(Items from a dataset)
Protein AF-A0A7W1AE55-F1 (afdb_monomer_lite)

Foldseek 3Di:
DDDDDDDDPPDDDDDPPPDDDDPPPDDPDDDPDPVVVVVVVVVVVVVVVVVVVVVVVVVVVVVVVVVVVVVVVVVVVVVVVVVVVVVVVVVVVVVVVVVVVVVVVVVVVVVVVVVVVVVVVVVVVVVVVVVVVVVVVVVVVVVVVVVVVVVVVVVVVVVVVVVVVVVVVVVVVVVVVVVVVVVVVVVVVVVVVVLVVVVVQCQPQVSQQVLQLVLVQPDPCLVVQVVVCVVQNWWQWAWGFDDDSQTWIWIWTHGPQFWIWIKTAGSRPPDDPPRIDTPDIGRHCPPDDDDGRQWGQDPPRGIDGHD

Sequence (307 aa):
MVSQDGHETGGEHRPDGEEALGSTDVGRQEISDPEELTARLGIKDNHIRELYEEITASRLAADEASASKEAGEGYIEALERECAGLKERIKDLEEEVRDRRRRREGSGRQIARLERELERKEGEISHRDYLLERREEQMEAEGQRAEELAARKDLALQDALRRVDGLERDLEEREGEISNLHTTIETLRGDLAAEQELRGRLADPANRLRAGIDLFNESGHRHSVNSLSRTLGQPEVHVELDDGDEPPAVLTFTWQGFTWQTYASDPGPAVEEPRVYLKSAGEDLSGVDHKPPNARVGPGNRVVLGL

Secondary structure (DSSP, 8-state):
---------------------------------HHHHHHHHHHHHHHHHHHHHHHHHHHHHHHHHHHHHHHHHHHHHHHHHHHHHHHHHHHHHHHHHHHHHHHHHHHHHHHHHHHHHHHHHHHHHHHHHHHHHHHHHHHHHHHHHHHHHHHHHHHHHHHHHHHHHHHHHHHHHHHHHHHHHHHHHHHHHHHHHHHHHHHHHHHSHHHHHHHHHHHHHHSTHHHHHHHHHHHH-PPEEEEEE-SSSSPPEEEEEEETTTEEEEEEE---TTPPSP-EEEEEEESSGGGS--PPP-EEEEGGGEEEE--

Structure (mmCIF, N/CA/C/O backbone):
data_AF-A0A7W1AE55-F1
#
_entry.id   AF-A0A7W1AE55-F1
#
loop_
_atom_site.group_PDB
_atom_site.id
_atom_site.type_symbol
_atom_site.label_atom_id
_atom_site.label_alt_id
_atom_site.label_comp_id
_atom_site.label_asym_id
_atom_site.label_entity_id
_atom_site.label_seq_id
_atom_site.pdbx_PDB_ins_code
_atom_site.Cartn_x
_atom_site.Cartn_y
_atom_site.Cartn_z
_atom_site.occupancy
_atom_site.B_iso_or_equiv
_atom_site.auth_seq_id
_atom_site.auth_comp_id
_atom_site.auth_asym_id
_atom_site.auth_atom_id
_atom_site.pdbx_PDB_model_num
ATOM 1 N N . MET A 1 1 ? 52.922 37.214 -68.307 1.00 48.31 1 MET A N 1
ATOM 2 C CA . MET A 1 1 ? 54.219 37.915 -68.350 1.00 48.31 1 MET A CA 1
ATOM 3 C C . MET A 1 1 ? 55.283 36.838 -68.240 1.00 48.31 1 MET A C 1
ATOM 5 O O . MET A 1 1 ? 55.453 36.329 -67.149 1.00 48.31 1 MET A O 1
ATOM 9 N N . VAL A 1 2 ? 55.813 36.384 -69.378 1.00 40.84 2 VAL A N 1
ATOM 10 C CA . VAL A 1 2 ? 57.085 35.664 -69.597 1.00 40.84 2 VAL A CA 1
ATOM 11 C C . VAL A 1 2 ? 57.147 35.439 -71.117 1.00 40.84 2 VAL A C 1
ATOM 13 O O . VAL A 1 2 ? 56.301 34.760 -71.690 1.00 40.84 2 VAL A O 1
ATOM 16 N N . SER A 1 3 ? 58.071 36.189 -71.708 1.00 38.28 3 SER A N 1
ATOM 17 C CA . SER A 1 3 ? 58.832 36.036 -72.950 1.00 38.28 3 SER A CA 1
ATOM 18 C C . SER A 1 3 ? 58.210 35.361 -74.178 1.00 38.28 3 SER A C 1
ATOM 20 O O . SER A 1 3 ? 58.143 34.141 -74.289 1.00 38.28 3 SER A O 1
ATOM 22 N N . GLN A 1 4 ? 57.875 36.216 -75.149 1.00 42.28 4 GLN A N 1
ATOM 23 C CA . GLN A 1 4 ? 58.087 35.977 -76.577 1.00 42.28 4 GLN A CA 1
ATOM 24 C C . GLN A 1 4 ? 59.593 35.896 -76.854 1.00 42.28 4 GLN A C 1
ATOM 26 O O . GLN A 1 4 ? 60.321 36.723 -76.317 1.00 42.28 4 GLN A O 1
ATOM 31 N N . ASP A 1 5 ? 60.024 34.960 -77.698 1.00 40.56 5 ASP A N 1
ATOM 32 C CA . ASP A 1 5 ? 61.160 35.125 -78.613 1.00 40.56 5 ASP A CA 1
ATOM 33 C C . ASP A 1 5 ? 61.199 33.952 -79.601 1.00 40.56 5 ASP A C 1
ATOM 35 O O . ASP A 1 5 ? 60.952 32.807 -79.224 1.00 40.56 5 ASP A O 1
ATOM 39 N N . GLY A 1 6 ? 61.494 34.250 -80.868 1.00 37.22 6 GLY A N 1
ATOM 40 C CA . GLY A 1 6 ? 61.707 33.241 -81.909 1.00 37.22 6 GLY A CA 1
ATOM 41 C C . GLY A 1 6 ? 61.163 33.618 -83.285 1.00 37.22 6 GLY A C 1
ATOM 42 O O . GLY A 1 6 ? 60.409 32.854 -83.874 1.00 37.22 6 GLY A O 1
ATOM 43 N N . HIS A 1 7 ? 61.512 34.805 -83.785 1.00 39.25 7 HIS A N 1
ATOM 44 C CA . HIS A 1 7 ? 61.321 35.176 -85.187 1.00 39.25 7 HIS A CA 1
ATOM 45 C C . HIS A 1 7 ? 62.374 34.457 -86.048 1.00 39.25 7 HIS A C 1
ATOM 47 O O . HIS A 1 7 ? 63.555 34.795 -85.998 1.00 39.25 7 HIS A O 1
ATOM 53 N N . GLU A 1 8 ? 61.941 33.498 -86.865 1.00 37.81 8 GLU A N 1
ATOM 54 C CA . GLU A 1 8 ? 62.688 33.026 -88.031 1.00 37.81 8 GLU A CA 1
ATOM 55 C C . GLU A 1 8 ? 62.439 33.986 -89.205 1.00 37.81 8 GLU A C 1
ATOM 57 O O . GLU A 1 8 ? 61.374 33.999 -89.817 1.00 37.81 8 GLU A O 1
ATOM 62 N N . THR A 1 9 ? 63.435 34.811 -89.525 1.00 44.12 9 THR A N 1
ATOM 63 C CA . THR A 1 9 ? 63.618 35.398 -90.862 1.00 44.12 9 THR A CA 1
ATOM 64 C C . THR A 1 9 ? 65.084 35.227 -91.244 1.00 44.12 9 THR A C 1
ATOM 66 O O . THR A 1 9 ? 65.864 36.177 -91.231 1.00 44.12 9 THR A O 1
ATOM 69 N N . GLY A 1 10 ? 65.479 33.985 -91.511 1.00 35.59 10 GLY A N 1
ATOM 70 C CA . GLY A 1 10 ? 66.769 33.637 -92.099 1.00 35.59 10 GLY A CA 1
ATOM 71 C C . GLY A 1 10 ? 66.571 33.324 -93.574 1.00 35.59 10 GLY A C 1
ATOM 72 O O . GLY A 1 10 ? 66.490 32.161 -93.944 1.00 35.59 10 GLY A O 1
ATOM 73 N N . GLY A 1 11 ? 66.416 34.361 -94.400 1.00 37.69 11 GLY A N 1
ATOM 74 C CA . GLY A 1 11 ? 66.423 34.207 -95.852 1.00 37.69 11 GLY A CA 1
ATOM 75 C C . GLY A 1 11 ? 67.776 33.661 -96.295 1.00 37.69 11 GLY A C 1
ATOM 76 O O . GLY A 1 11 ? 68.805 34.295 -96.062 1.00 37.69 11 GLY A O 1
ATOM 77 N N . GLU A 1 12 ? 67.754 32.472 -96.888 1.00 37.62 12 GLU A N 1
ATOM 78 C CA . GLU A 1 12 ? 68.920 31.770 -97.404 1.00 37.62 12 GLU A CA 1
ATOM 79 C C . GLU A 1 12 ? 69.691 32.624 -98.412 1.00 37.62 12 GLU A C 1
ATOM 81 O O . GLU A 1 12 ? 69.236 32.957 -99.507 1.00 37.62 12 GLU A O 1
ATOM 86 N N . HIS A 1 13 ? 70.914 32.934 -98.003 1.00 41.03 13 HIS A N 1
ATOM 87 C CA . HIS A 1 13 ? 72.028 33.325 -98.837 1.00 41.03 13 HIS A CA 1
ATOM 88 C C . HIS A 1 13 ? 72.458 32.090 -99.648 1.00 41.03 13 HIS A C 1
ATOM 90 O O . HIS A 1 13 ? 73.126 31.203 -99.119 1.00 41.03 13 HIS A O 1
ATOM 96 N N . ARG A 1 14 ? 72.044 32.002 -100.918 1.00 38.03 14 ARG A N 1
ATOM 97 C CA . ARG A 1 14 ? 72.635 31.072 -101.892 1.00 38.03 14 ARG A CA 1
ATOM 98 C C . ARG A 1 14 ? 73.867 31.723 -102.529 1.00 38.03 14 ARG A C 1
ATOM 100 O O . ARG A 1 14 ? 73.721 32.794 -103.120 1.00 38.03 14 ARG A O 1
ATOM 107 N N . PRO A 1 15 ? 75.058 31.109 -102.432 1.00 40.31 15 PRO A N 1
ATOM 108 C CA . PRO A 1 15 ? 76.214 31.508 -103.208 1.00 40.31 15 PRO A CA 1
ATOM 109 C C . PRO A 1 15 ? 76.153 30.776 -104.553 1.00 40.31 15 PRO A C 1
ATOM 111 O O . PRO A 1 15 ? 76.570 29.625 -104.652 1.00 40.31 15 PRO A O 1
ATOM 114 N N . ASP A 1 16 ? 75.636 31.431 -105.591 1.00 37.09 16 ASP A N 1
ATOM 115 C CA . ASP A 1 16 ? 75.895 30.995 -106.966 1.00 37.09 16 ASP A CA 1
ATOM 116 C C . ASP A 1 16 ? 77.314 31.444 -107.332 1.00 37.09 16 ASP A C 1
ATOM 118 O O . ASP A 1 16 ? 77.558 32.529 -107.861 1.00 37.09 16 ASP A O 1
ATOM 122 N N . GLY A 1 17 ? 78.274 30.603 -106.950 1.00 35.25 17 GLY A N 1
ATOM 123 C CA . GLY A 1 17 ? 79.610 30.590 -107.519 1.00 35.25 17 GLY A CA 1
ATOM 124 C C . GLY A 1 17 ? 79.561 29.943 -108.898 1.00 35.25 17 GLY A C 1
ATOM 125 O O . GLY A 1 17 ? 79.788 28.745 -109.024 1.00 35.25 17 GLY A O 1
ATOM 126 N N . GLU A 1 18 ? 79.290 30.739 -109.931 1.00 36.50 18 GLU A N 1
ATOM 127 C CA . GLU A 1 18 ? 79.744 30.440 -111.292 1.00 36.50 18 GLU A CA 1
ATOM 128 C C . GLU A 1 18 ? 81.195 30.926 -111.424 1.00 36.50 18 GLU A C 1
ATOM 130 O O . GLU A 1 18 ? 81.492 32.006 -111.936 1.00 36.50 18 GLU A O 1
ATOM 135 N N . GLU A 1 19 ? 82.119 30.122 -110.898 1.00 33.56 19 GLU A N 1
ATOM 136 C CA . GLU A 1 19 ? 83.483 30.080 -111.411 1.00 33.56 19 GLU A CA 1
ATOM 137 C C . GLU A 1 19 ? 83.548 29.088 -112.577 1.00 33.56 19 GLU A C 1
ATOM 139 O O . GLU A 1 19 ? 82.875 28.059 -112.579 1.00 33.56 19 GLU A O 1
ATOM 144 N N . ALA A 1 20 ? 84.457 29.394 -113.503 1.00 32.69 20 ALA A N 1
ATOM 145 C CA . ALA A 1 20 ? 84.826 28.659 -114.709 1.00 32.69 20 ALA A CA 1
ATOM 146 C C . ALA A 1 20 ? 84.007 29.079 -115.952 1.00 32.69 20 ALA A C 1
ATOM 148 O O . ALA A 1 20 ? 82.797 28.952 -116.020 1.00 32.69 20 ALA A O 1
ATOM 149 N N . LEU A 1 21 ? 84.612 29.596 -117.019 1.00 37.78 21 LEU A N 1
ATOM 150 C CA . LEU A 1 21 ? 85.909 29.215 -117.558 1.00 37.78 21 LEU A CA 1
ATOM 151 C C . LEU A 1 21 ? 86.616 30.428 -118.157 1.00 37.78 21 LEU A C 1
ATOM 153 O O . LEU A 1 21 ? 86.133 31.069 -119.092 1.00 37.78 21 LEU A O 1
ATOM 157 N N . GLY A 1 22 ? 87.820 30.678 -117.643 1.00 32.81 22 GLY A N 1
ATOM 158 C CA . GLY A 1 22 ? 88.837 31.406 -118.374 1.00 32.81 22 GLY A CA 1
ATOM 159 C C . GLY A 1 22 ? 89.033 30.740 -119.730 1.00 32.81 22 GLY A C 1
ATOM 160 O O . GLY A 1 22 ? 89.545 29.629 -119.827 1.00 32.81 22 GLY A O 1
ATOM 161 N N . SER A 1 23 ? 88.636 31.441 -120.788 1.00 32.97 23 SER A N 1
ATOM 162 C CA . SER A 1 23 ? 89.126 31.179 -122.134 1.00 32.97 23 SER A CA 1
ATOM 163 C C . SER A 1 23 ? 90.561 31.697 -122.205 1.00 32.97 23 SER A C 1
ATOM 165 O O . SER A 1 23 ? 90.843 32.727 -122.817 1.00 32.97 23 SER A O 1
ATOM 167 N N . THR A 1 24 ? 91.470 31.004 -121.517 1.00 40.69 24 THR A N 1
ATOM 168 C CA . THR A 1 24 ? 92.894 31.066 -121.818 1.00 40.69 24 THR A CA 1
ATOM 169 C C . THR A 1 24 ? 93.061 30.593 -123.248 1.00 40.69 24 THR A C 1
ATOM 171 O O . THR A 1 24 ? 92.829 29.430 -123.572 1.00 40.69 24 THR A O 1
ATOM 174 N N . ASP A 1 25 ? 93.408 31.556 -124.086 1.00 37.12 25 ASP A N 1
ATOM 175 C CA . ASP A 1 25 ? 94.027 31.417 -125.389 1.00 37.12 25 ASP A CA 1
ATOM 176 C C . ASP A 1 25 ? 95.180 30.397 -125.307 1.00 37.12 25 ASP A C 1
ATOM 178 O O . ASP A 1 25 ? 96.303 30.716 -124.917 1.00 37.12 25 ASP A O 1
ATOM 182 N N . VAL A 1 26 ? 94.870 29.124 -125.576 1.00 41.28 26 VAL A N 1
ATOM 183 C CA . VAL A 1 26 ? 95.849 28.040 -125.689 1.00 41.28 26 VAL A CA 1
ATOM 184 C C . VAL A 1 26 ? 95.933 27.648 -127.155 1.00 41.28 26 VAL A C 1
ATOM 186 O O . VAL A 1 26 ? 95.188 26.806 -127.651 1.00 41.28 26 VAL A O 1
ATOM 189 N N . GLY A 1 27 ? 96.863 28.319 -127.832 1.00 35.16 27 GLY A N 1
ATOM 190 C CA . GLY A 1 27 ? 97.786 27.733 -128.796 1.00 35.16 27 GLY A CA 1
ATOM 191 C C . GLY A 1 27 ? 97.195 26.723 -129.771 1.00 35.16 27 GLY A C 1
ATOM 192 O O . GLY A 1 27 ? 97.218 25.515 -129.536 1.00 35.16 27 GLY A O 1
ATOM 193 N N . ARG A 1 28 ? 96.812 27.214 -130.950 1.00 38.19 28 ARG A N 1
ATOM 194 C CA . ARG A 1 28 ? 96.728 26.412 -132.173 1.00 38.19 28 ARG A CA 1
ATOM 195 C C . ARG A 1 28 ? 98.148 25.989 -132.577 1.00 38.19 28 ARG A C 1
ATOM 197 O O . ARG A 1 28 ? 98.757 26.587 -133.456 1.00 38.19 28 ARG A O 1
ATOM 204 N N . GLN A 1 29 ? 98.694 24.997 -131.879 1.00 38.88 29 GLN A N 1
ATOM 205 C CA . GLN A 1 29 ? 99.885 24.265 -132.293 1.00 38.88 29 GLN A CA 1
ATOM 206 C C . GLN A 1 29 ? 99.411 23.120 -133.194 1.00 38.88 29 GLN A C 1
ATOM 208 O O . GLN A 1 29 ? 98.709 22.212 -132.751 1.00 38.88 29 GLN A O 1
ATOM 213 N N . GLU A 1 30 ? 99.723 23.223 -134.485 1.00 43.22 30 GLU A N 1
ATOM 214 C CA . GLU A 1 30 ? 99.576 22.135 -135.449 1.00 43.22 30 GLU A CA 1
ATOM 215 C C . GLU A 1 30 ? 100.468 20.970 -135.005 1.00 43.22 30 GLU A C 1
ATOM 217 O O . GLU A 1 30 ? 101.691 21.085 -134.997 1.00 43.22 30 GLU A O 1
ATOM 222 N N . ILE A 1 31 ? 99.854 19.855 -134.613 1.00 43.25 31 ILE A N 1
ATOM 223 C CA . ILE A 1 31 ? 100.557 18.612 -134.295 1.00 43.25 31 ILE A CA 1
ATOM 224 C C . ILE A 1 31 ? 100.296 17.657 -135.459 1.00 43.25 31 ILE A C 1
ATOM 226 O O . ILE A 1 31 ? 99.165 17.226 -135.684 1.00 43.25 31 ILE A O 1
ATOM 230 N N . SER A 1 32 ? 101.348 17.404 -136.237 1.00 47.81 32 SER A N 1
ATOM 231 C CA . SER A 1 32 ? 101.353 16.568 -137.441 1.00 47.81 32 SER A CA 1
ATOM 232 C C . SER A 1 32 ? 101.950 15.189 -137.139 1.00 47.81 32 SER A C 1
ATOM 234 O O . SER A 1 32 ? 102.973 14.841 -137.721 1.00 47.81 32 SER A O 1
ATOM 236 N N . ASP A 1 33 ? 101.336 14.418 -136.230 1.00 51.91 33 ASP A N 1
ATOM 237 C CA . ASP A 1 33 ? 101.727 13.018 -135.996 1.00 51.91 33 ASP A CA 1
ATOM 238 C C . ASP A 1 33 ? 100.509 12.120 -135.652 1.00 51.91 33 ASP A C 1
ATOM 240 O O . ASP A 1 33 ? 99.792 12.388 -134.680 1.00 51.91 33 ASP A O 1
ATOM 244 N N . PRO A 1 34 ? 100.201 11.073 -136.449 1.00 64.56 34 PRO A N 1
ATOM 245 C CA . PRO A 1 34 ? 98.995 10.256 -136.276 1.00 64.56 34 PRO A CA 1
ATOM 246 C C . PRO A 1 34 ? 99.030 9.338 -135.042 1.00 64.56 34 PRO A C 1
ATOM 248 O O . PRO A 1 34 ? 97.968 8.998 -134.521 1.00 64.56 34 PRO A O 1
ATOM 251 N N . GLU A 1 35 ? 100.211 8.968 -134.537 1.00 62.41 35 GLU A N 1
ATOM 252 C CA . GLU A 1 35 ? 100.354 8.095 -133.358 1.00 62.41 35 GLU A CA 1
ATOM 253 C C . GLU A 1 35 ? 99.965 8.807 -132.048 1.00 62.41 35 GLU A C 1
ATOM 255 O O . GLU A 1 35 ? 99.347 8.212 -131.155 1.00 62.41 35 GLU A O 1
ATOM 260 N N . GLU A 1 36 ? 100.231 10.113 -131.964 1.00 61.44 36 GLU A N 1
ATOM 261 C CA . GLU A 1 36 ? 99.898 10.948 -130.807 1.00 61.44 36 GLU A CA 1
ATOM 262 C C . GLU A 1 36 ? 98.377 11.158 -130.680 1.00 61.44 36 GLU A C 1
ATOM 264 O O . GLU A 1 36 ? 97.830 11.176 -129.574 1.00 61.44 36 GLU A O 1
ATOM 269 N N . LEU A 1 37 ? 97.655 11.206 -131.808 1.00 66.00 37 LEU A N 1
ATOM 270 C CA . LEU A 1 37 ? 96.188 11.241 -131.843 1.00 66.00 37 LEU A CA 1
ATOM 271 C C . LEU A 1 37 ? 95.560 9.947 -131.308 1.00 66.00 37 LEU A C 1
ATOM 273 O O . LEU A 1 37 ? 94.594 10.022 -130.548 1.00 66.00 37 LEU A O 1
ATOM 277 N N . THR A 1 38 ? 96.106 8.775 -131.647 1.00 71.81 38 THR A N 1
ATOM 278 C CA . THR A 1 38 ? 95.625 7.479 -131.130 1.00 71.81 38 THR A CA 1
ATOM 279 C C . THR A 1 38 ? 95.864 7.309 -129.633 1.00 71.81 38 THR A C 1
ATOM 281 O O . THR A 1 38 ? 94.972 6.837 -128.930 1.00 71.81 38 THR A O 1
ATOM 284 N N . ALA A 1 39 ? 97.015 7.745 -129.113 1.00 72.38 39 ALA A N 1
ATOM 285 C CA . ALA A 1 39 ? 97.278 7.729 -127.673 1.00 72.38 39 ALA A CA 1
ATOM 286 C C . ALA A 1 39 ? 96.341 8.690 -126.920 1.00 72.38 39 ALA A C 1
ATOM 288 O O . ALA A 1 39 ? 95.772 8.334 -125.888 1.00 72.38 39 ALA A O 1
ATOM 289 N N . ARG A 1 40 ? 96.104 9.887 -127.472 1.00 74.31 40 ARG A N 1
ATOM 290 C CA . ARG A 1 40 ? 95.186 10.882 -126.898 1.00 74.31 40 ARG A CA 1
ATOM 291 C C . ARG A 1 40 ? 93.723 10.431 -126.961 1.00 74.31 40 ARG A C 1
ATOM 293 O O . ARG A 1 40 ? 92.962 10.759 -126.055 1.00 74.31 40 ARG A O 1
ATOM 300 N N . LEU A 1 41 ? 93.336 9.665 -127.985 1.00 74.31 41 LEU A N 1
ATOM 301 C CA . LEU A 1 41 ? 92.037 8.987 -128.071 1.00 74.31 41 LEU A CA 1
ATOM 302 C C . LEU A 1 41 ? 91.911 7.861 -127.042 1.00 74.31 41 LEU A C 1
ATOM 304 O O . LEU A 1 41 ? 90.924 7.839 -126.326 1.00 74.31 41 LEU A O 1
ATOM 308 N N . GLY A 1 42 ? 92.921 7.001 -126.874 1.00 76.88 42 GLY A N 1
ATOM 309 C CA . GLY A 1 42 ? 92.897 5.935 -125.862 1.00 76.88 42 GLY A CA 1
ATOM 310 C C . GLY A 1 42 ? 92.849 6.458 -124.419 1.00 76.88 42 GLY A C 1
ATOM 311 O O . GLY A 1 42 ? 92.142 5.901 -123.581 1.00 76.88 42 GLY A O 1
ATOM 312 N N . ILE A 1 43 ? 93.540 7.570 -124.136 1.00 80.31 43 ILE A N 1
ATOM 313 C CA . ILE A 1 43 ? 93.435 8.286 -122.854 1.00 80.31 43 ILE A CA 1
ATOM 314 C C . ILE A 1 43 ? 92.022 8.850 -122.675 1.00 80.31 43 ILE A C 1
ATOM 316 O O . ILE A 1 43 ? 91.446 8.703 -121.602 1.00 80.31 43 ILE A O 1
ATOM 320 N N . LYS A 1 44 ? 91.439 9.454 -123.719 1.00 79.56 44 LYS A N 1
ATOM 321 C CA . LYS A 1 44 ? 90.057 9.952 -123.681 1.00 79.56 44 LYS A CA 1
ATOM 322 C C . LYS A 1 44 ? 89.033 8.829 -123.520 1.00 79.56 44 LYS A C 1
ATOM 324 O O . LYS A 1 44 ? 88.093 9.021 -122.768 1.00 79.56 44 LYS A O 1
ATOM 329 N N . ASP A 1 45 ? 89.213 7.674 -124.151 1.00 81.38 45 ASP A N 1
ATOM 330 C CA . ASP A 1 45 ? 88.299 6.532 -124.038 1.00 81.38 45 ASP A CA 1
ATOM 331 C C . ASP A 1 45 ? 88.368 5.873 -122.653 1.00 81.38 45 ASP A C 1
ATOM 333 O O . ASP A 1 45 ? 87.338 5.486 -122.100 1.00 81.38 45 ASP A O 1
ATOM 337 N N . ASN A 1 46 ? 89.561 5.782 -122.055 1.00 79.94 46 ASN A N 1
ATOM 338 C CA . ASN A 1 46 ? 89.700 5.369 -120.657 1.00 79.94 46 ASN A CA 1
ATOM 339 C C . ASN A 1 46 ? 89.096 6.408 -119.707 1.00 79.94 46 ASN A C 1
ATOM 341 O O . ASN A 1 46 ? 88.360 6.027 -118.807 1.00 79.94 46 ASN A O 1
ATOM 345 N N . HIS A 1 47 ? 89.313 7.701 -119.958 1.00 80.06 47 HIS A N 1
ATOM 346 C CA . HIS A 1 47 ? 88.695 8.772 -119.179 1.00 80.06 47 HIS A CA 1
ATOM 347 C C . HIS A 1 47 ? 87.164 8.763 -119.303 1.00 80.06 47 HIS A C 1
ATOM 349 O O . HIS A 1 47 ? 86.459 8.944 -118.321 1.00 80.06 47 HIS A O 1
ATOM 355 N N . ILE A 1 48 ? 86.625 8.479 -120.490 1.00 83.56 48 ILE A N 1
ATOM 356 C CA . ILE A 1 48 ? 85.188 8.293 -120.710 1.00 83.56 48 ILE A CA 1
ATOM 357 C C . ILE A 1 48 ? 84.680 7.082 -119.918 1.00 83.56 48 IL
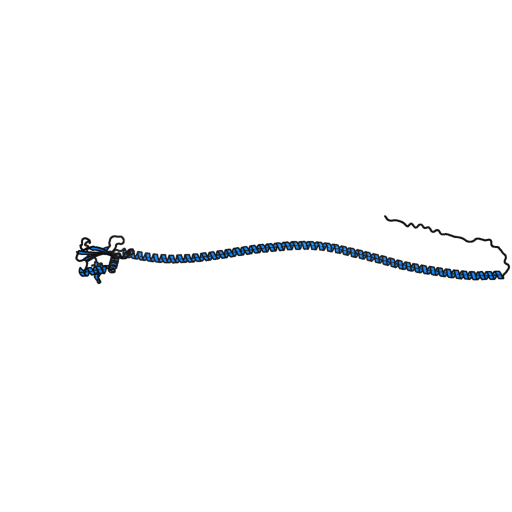E A C 1
ATOM 359 O O . ILE A 1 48 ? 83.615 7.167 -119.316 1.00 83.56 48 ILE A O 1
ATOM 363 N N . ARG A 1 49 ? 85.423 5.967 -119.878 1.00 83.75 49 ARG A N 1
ATOM 364 C CA . ARG A 1 49 ? 85.056 4.793 -119.068 1.00 83.75 49 ARG A CA 1
ATOM 365 C C . ARG A 1 49 ? 85.066 5.104 -117.571 1.00 83.75 49 ARG A C 1
ATOM 367 O O . ARG A 1 49 ? 84.097 4.770 -116.904 1.00 83.75 49 ARG A O 1
ATOM 374 N N . GLU A 1 50 ? 86.099 5.780 -117.076 1.00 83.25 50 GLU A N 1
ATOM 375 C CA . GLU A 1 50 ? 86.189 6.246 -115.686 1.00 83.25 50 GLU A CA 1
ATOM 376 C C . GLU A 1 50 ? 85.027 7.183 -115.340 1.00 83.25 50 GLU A C 1
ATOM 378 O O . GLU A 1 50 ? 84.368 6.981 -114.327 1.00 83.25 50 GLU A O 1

Activity
Within the data above, the lines from the one with "ATOM 279 C C" to the one with "ATOM 301 C CA" must be repeated exactly; no other line belongs in the answer.

Exercise output
ATOM 279 C C . THR A 1 38 ? 95.864 7.309 -129.633 1.00 71.81 38 THR A C 1
ATOM 281 O O . THR A 1 38 ? 94.972 6.837 -128.930 1.00 71.81 38 THR A O 1
ATOM 284 N N . ALA A 1 39 ? 97.015 7.745 -129.113 1.00 72.38 39 ALA A N 1
ATOM 285 C CA . ALA A 1 39 ? 97.278 7.729 -127.673 1.00 72.38 39 ALA A CA 1
ATOM 286 C C . ALA A 1 39 ? 96.341 8.690 -126.920 1.00 72.38 39 ALA A C 1
ATOM 288 O O . ALA A 1 39 ? 95.772 8.334 -125.888 1.00 72.38 39 ALA A O 1
ATOM 289 N N . ARG A 1 40 ? 96.104 9.887 -127.472 1.00 74.31 40 ARG A N 1
ATOM 290 C CA . ARG A 1 40 ? 95.186 10.882 -126.898 1.00 74.31 40 ARG A CA 1
ATOM 291 C C . ARG A 1 40 ? 93.723 10.431 -126.961 1.00 74.31 40 ARG A C 1
ATOM 293 O O . ARG A 1 40 ? 92.962 10.759 -126.055 1.00 74.31 40 ARG A O 1
ATOM 300 N N . LEU A 1 41 ? 93.336 9.665 -127.985 1.00 74.31 41 LEU A N 1
ATOM 301 C CA . LEU A 1 41 ? 92.037 8.987 -128.071 1.00 74.31 41 LEU A CA 1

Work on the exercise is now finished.